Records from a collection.
'''

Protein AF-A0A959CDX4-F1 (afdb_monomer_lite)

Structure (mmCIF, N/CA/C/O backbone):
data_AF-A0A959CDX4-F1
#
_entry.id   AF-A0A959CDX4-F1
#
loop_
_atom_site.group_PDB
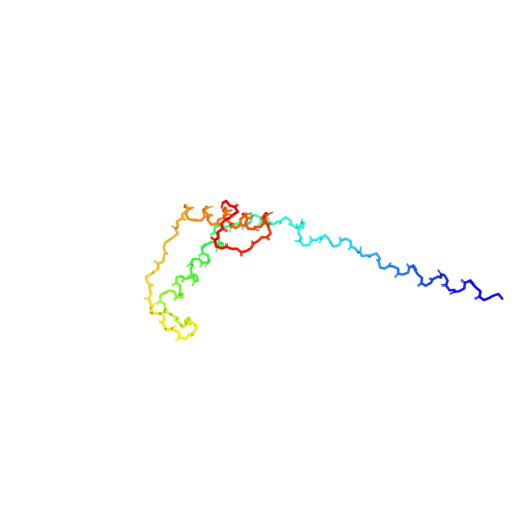
_atom_site.id
_atom_site.type_symbol
_atom_site.label_atom_id
_atom_site.label_alt_id
_atom_site.label_comp_id
_atom_site.label_asym_id
_atom_site.label_entity_id
_atom_site.label_seq_id
_atom_site.pdbx_PDB_ins_code
_atom_site.Cartn_x
_atom_site.Cartn_y
_atom_site.Cartn_z
_atom_site.occupancy
_atom_site.B_iso_or_equiv
_atom_site.auth_seq_id
_atom_site.auth_comp_id
_atom_site.auth_asym_id
_atom_site.auth_atom_id
_atom_site.pdbx_PDB_model_num
ATOM 1 N N . MET A 1 1 ? 0.668 -11.144 -73.206 
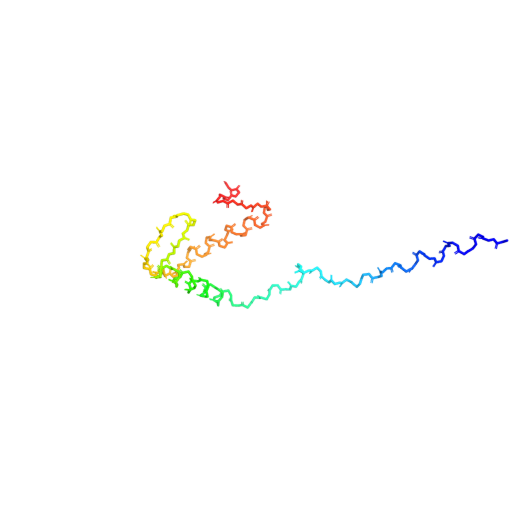1.00 53.12 1 MET A N 1
ATOM 2 C CA . MET A 1 1 ? 1.138 -10.117 -72.253 1.00 53.12 1 MET A CA 1
ATOM 3 C C . MET A 1 1 ? 0.397 -10.267 -70.920 1.00 53.12 1 MET A C 1
ATOM 5 O O . MET A 1 1 ? -0.545 -9.520 -70.701 1.00 53.12 1 MET A O 1
ATOM 9 N N . PRO A 1 2 ? 0.733 -11.250 -70.057 1.00 49.38 2 PRO A N 1
ATOM 10 C CA . PRO A 1 2 ? 0.007 -11.471 -68.804 1.00 49.38 2 PRO A CA 1
ATOM 11 C C . PRO A 1 2 ? 0.855 -11.230 -67.539 1.00 49.38 2 PRO A C 1
ATOM 13 O O . PRO A 1 2 ? 0.469 -11.658 -66.462 1.00 49.38 2 PRO A O 1
ATOM 16 N N . THR A 1 3 ? 2.011 -10.565 -67.634 1.00 53.44 3 THR A N 1
ATOM 17 C CA . THR A 1 3 ? 2.922 -10.372 -66.487 1.00 53.44 3 THR A CA 1
ATOM 18 C C . THR A 1 3 ? 2.724 -9.061 -65.723 1.00 53.44 3 THR A C 1
ATOM 20 O O . THR A 1 3 ? 3.340 -8.879 -64.681 1.00 53.44 3 THR A O 1
ATOM 23 N N . VAL A 1 4 ? 1.853 -8.153 -66.179 1.00 54.25 4 VAL A N 1
ATOM 24 C CA . VAL A 1 4 ? 1.696 -6.825 -65.547 1.00 54.25 4 VAL A CA 1
ATOM 25 C C . VAL A 1 4 ? 0.648 -6.814 -64.419 1.00 54.25 4 VAL A C 1
ATOM 27 O O . VAL A 1 4 ? 0.683 -5.937 -63.563 1.00 54.25 4 VAL A O 1
ATOM 30 N N . LEU A 1 5 ? -0.248 -7.807 -64.338 1.00 53.25 5 LEU A N 1
ATOM 31 C CA . LEU A 1 5 ? -1.352 -7.801 -63.361 1.00 53.25 5 LEU A CA 1
ATOM 32 C C . LEU A 1 5 ? -1.052 -8.447 -61.996 1.00 53.25 5 LEU A C 1
ATOM 34 O O . LEU A 1 5 ? -1.934 -8.454 -61.144 1.00 53.25 5 LEU A O 1
ATOM 38 N N . LEU A 1 6 ? 0.159 -8.962 -61.750 1.00 50.91 6 LEU A N 1
ATOM 39 C CA . LEU A 1 6 ? 0.504 -9.562 -60.449 1.00 50.91 6 LEU A CA 1
ATOM 40 C C . LEU A 1 6 ? 1.226 -8.603 -59.484 1.00 50.91 6 LEU A C 1
ATOM 42 O O . LEU A 1 6 ? 1.453 -8.963 -58.335 1.00 50.91 6 LEU A O 1
ATOM 46 N N . PHE A 1 7 ? 1.578 -7.388 -59.919 1.00 52.66 7 PHE A N 1
ATOM 47 C CA . PHE A 1 7 ? 2.364 -6.444 -59.106 1.00 52.66 7 PHE A CA 1
ATOM 48 C C . PHE A 1 7 ? 1.547 -5.311 -58.461 1.00 52.66 7 PHE A C 1
ATOM 50 O O . PHE A 1 7 ? 2.089 -4.529 -57.688 1.00 52.66 7 PHE A O 1
ATOM 57 N N . ALA A 1 8 ? 0.242 -5.217 -58.739 1.00 53.41 8 ALA A N 1
ATOM 58 C CA . ALA A 1 8 ? -0.607 -4.136 -58.223 1.00 53.41 8 ALA A CA 1
ATOM 59 C C . ALA A 1 8 ? -1.378 -4.490 -56.934 1.00 53.41 8 ALA A C 1
ATOM 61 O O . ALA A 1 8 ? -2.006 -3.617 -56.343 1.00 53.41 8 ALA A O 1
ATOM 62 N N . LEU A 1 9 ? -1.314 -5.741 -56.460 1.00 54.28 9 LEU A N 1
ATOM 63 C CA . LEU A 1 9 ? -2.009 -6.198 -55.246 1.00 54.28 9 LEU A CA 1
ATOM 64 C C . LEU A 1 9 ? -1.073 -6.326 -54.026 1.00 54.28 9 LEU A C 1
ATOM 66 O O . LEU A 1 9 ? -1.323 -7.126 -53.134 1.00 54.28 9 LEU A O 1
ATOM 70 N N . ALA A 1 10 ? 0.022 -5.561 -53.997 1.00 56.72 10 ALA A N 1
ATOM 71 C CA . ALA A 1 10 ? 0.967 -5.512 -52.873 1.00 56.72 10 ALA A CA 1
ATOM 72 C C . ALA A 1 10 ? 1.058 -4.122 -52.208 1.00 56.72 10 ALA A C 1
ATOM 74 O O . ALA A 1 10 ? 1.869 -3.929 -51.309 1.00 56.72 10 ALA A O 1
ATOM 75 N N . LEU A 1 11 ? 0.238 -3.150 -52.636 1.00 57.56 11 LEU A N 1
ATOM 76 C CA . LEU A 1 11 ? 0.255 -1.775 -52.111 1.00 57.56 11 LEU A CA 1
ATOM 77 C C . LEU A 1 11 ? -0.997 -1.379 -51.312 1.00 57.56 11 LEU A C 1
ATOM 79 O O . LEU A 1 11 ? -1.047 -0.267 -50.802 1.00 57.56 11 LEU A O 1
ATOM 83 N N . LEU A 1 12 ? -1.947 -2.296 -51.073 1.00 54.59 12 LEU A N 1
ATOM 84 C CA . LEU A 1 12 ? -2.836 -2.195 -49.901 1.00 54.59 12 LEU A CA 1
ATOM 85 C C . LEU A 1 12 ? -2.094 -2.694 -48.647 1.00 54.59 12 LEU A C 1
ATOM 87 O O . LEU A 1 12 ? -2.584 -3.510 -47.871 1.00 54.59 12 LEU A O 1
ATOM 91 N N . ALA A 1 13 ? -0.868 -2.207 -48.462 1.00 52.81 13 ALA A N 1
ATOM 92 C CA . ALA A 1 13 ? -0.248 -2.196 -47.156 1.00 52.81 13 ALA A CA 1
ATOM 93 C C . ALA A 1 13 ? -1.078 -1.226 -46.313 1.00 52.81 13 ALA A C 1
ATOM 95 O O . ALA A 1 13 ? -1.202 -0.050 -46.652 1.00 52.81 13 ALA A O 1
ATOM 96 N N . CYS A 1 14 ? -1.697 -1.725 -45.246 1.00 50.00 14 CYS A N 1
ATOM 97 C CA . CYS A 1 14 ? -2.297 -0.867 -44.243 1.00 50.00 14 CYS A CA 1
ATOM 98 C C . CYS A 1 14 ? -1.223 0.120 -43.772 1.00 50.00 14 CYS A C 1
ATOM 100 O O . CYS A 1 14 ? -0.290 -0.281 -43.076 1.00 50.00 14 CYS A O 1
ATOM 102 N N . SER A 1 15 ? -1.354 1.404 -44.109 1.00 57.44 15 SER A N 1
ATOM 103 C CA . SER A 1 15 ? -0.799 2.446 -43.255 1.00 57.44 15 SER A CA 1
ATOM 104 C C . SER A 1 15 ? -1.489 2.256 -41.916 1.00 57.44 15 SER A C 1
ATOM 106 O O . SER A 1 15 ? -2.644 2.642 -41.745 1.00 57.44 15 SER A O 1
ATOM 108 N N . LYS A 1 16 ? -0.827 1.545 -41.001 1.00 50.75 16 LYS A N 1
ATOM 109 C CA . LYS A 1 16 ? -1.197 1.545 -39.595 1.00 50.75 16 LYS A CA 1
ATOM 110 C C . LYS A 1 16 ? -1.146 3.030 -39.230 1.00 50.75 16 LYS A C 1
ATOM 112 O O . LYS A 1 16 ? -0.061 3.600 -39.342 1.00 50.75 16 LYS A O 1
ATOM 117 N N 
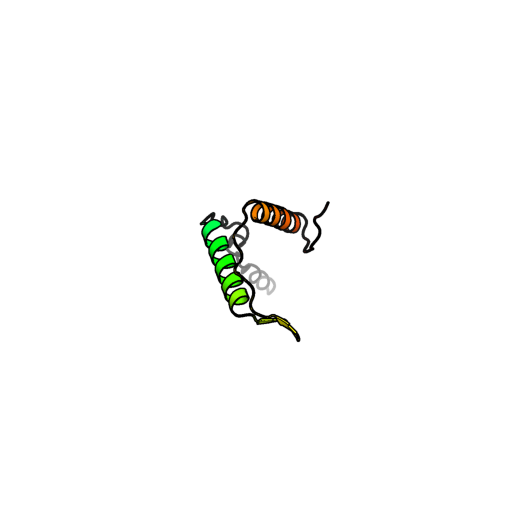. PRO A 1 17 ? -2.271 3.702 -38.920 1.00 51.53 17 PRO A N 1
ATOM 118 C CA . PRO A 1 17 ? -2.136 4.971 -38.233 1.00 51.53 17 PRO A CA 1
ATOM 119 C C . PRO A 1 17 ? -1.255 4.657 -37.028 1.00 51.53 17 PRO A C 1
ATOM 121 O O . PRO A 1 17 ? -1.483 3.629 -36.376 1.00 51.53 17 PRO A O 1
ATOM 124 N N . ASP A 1 18 ? -0.214 5.454 -36.805 1.00 56.12 18 ASP A N 1
ATOM 125 C CA . ASP A 1 18 ? 0.535 5.433 -35.558 1.00 56.12 18 ASP A CA 1
ATOM 126 C C . ASP A 1 18 ? -0.464 5.786 -34.452 1.00 56.12 18 ASP A C 1
ATOM 128 O O . ASP A 1 18 ? -0.618 6.929 -34.034 1.00 56.12 18 ASP A O 1
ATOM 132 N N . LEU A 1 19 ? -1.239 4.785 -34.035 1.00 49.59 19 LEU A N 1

'''

PROMPT. From the first line above to the line containing "ATOM 40 C C", repeat each line exactly. Pictures stay out.

REPLY.
Protein AF-A0A959CDX4-F1 (afdb_monomer_lite)

Structure (mmCIF, N/CA/C/O backbone):
data_AF-A0A959CDX4-F1
#
_entry.id   AF-A0A959CDX4-F1
#
loop_
_atom_site.group_PDB
_atom_site.id
_atom_site.type_symbol
_atom_site.label_atom_id
_atom_site.label_alt_id
_atom_site.label_comp_id
_atom_site.label_asym_id
_atom_site.label_entity_id
_atom_site.label_seq_id
_atom_site.pdbx_PDB_ins_code
_atom_site.Cartn_x
_atom_site.Cartn_y
_atom_site.Cartn_z
_atom_site.occupancy
_atom_site.B_iso_or_equiv
_atom_site.auth_seq_id
_atom_site.auth_comp_id
_atom_site.auth_asym_id
_atom_site.auth_atom_id
_atom_site.pdbx_PDB_model_num
ATOM 1 N N . MET A 1 1 ? 0.668 -11.144 -73.206 
1.00 53.12 1 MET A N 1
ATOM 2 C CA . MET A 1 1 ? 1.138 -10.117 -72.253 1.00 53.12 1 MET A CA 1
ATOM 3 C C . MET A 1 1 ? 0.397 -10.267 -70.920 1.00 53.12 1 MET A C 1
ATOM 5 O O . MET A 1 1 ? -0.545 -9.520 -70.701 1.00 53.12 1 MET A O 1
ATOM 9 N N . PRO A 1 2 ? 0.733 -11.250 -70.057 1.00 49.38 2 PRO A N 1
ATOM 10 C CA . PRO A 1 2 ? 0.007 -11.471 -68.804 1.00 49.38 2 PRO A CA 1
ATOM 11 C C . PRO A 1 2 ? 0.855 -11.230 -67.539 1.00 49.38 2 PRO A C 1
ATOM 13 O O . PRO A 1 2 ? 0.469 -11.658 -66.462 1.00 49.38 2 PRO A O 1
ATOM 16 N N . THR A 1 3 ? 2.011 -10.565 -67.634 1.00 53.44 3 THR A N 1
ATOM 17 C CA . THR A 1 3 ? 2.922 -10.372 -66.487 1.00 53.44 3 THR A CA 1
ATOM 18 C C . THR A 1 3 ? 2.724 -9.061 -65.723 1.00 53.44 3 THR A C 1
ATOM 20 O O . THR A 1 3 ? 3.340 -8.879 -64.681 1.00 53.44 3 THR A O 1
ATOM 23 N N . VAL A 1 4 ? 1.853 -8.153 -66.179 1.00 54.25 4 VAL A N 1
ATOM 24 C CA . VAL A 1 4 ? 1.696 -6.825 -65.547 1.00 54.25 4 VAL A CA 1
ATOM 25 C C . VAL A 1 4 ? 0.648 -6.814 -64.419 1.00 54.25 4 VAL A C 1
ATOM 27 O O . VAL A 1 4 ? 0.683 -5.937 -63.563 1.00 54.25 4 VAL A O 1
ATOM 30 N N . LEU A 1 5 ? -0.248 -7.807 -64.338 1.00 53.25 5 LEU A N 1
ATOM 31 C CA . LEU A 1 5 ? -1.352 -7.801 -63.361 1.00 53.25 5 LEU A CA 1
ATOM 32 C C . LEU A 1 5 ? -1.052 -8.447 -61.996 1.00 53.25 5 LEU A C 1
ATOM 34 O O . LEU A 1 5 ? -1.934 -8.454 -61.144 1.00 53.25 5 LEU A O 1
ATOM 38 N N . LEU A 1 6 ? 0.159 -8.962 -61.750 1.00 50.91 6 LEU A N 1
ATOM 39 C CA . LEU A 1 6 ? 0.504 -9.562 -60.449 1.00 50.91 6 LEU A CA 1
ATOM 40 C C . LEU A 1 6 ? 1.226 -8.603 -59.484 1.00 50.91 6 LEU A C 1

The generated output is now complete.